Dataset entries
»»
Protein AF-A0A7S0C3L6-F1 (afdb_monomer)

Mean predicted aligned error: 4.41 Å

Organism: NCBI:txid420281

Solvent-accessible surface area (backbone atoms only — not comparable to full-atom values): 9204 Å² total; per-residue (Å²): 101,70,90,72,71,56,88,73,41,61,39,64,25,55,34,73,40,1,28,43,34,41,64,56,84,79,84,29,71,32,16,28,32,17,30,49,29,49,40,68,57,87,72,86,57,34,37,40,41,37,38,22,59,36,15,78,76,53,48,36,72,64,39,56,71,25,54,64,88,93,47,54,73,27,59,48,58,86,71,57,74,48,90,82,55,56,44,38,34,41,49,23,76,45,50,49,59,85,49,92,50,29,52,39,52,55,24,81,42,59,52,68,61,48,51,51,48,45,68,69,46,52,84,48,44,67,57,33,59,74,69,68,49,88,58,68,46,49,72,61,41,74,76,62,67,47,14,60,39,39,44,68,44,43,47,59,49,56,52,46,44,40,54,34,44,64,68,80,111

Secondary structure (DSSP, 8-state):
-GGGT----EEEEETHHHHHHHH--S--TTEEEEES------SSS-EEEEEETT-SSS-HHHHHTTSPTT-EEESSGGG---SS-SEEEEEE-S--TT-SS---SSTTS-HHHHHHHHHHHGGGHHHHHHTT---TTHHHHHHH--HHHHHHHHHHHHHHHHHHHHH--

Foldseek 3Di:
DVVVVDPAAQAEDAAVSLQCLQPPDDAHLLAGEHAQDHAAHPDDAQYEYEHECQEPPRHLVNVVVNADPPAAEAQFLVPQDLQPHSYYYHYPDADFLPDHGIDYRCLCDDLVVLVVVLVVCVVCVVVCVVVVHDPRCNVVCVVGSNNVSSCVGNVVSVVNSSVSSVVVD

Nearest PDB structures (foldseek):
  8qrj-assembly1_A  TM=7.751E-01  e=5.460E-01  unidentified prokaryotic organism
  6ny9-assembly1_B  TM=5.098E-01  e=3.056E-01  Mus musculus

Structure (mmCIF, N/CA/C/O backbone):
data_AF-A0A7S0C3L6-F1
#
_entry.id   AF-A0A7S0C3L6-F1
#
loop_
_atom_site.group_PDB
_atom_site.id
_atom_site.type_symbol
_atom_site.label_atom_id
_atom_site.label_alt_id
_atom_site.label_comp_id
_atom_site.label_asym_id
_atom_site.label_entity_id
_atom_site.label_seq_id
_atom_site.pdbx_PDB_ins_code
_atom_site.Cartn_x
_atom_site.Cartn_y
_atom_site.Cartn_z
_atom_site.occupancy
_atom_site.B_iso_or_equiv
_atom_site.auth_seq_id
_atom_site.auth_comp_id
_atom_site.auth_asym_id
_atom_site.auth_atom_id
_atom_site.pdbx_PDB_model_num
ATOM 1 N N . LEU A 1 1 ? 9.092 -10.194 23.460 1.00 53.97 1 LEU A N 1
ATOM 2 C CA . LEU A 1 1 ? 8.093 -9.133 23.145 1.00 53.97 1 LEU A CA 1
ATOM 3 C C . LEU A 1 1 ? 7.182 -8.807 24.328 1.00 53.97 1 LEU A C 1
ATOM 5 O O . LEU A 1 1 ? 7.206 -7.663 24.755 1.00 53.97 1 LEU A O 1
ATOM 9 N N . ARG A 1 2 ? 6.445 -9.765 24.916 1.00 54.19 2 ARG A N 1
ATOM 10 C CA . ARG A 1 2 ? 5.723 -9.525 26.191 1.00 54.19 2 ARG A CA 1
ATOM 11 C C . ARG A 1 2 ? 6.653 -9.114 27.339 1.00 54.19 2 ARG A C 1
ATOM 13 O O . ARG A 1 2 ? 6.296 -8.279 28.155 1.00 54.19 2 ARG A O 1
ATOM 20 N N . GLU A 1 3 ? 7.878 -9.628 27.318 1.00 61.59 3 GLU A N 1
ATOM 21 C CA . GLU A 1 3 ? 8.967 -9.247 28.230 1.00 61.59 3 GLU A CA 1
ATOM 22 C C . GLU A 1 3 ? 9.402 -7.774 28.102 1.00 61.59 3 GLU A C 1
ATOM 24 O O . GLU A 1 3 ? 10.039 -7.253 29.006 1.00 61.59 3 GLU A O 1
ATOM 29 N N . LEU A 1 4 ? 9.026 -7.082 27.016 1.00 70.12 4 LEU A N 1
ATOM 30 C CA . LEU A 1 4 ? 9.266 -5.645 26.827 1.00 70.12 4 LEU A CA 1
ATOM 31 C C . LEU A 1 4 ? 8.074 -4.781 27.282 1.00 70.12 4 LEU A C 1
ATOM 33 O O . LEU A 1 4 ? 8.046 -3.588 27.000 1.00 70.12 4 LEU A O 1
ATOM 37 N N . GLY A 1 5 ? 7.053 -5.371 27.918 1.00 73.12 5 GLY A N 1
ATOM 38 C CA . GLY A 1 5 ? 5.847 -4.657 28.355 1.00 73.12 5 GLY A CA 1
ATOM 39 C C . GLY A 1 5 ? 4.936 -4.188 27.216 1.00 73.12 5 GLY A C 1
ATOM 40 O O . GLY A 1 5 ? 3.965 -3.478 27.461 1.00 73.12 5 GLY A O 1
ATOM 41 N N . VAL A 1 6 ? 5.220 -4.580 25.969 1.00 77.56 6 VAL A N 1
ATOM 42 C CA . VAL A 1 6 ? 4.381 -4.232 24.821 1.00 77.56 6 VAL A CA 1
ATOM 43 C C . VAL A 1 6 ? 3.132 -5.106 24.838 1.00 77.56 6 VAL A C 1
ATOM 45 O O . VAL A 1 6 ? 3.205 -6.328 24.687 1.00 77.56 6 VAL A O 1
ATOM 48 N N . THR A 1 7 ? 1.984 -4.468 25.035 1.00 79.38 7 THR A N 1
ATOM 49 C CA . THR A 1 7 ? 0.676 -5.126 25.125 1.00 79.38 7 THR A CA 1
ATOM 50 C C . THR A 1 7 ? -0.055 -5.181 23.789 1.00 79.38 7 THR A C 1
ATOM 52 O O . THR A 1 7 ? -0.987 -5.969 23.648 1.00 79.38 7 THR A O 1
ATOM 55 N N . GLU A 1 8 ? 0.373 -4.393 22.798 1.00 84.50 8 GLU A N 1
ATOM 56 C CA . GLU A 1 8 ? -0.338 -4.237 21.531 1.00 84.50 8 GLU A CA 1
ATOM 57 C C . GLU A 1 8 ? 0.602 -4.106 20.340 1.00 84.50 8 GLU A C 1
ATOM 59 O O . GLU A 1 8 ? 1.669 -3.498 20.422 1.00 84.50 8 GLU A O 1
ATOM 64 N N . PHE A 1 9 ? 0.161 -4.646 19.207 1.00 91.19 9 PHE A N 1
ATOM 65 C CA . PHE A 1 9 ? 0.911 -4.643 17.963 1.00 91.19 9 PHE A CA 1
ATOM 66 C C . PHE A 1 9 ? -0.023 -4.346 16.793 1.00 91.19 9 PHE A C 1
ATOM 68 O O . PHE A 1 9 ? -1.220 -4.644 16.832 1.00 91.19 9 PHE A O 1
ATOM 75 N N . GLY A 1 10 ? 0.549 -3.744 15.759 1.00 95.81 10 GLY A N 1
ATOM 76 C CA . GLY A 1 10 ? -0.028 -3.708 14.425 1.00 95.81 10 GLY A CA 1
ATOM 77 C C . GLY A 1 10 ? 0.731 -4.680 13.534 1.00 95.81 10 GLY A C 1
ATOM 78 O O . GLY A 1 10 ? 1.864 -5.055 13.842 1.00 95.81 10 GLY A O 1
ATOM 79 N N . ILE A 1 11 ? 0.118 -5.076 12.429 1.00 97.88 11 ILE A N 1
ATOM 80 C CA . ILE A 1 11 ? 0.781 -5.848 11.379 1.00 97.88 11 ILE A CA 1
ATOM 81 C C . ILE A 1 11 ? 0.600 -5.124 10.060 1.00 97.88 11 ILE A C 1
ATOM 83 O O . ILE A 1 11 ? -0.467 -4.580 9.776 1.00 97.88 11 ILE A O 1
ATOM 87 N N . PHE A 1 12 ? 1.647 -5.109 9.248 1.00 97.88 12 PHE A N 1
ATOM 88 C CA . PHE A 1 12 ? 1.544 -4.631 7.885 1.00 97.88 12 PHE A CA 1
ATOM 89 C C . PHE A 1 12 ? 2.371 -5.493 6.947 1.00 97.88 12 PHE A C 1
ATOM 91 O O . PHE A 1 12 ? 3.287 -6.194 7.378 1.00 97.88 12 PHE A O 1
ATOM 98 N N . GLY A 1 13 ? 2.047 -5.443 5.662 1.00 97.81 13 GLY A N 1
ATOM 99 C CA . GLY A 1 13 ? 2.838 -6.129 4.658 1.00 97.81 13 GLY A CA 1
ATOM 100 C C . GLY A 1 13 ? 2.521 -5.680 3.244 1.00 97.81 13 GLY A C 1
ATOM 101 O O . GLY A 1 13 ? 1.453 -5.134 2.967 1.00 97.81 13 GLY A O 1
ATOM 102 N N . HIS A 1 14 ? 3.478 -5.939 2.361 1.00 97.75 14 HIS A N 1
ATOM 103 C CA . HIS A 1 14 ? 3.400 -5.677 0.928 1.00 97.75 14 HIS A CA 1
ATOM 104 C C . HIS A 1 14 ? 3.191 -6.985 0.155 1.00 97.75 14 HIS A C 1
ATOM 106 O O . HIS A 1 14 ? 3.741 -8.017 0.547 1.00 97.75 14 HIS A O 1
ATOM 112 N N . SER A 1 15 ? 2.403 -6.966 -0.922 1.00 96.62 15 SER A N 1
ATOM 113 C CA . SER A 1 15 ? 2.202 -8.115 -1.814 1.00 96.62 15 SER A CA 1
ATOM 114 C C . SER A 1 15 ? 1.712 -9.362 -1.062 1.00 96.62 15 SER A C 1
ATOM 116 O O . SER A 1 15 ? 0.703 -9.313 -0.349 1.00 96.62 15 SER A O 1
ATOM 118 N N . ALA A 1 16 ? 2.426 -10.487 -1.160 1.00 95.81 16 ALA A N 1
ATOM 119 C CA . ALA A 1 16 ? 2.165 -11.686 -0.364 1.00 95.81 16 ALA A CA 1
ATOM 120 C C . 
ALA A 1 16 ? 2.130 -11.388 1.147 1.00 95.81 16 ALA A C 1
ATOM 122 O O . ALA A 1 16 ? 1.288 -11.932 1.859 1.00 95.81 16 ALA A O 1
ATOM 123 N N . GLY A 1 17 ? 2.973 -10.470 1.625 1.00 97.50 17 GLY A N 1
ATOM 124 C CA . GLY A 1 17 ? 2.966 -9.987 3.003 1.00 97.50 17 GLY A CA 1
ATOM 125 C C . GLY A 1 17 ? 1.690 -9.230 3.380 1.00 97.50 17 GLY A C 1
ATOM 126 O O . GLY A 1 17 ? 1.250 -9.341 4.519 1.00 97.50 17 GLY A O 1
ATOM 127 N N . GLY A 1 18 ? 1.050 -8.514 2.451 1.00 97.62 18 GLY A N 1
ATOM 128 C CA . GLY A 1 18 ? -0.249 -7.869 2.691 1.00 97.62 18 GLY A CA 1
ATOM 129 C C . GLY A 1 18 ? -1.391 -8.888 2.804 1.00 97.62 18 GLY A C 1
««
What you have to do
A word-for-word copy of the lines above from the one with "ATOM 2 C CA" through the one with "ATOM 5 O O .", inclusive, is the only output wanted.

Answer to this exercise
ATOM 2 C CA . LEU A 1 1 ? 8.093 -9.133 23.145 1.00 53.97 1 LEU A CA 1
ATOM 3 C C . LEU A 1 1 ? 7.182 -8.807 24.328 1.00 53.97 1 LEU A C 1
ATOM 5 O O . LEU A 1 1 ? 7.206 -7.663 24.755 1.00 53.97 1 LEU A O 1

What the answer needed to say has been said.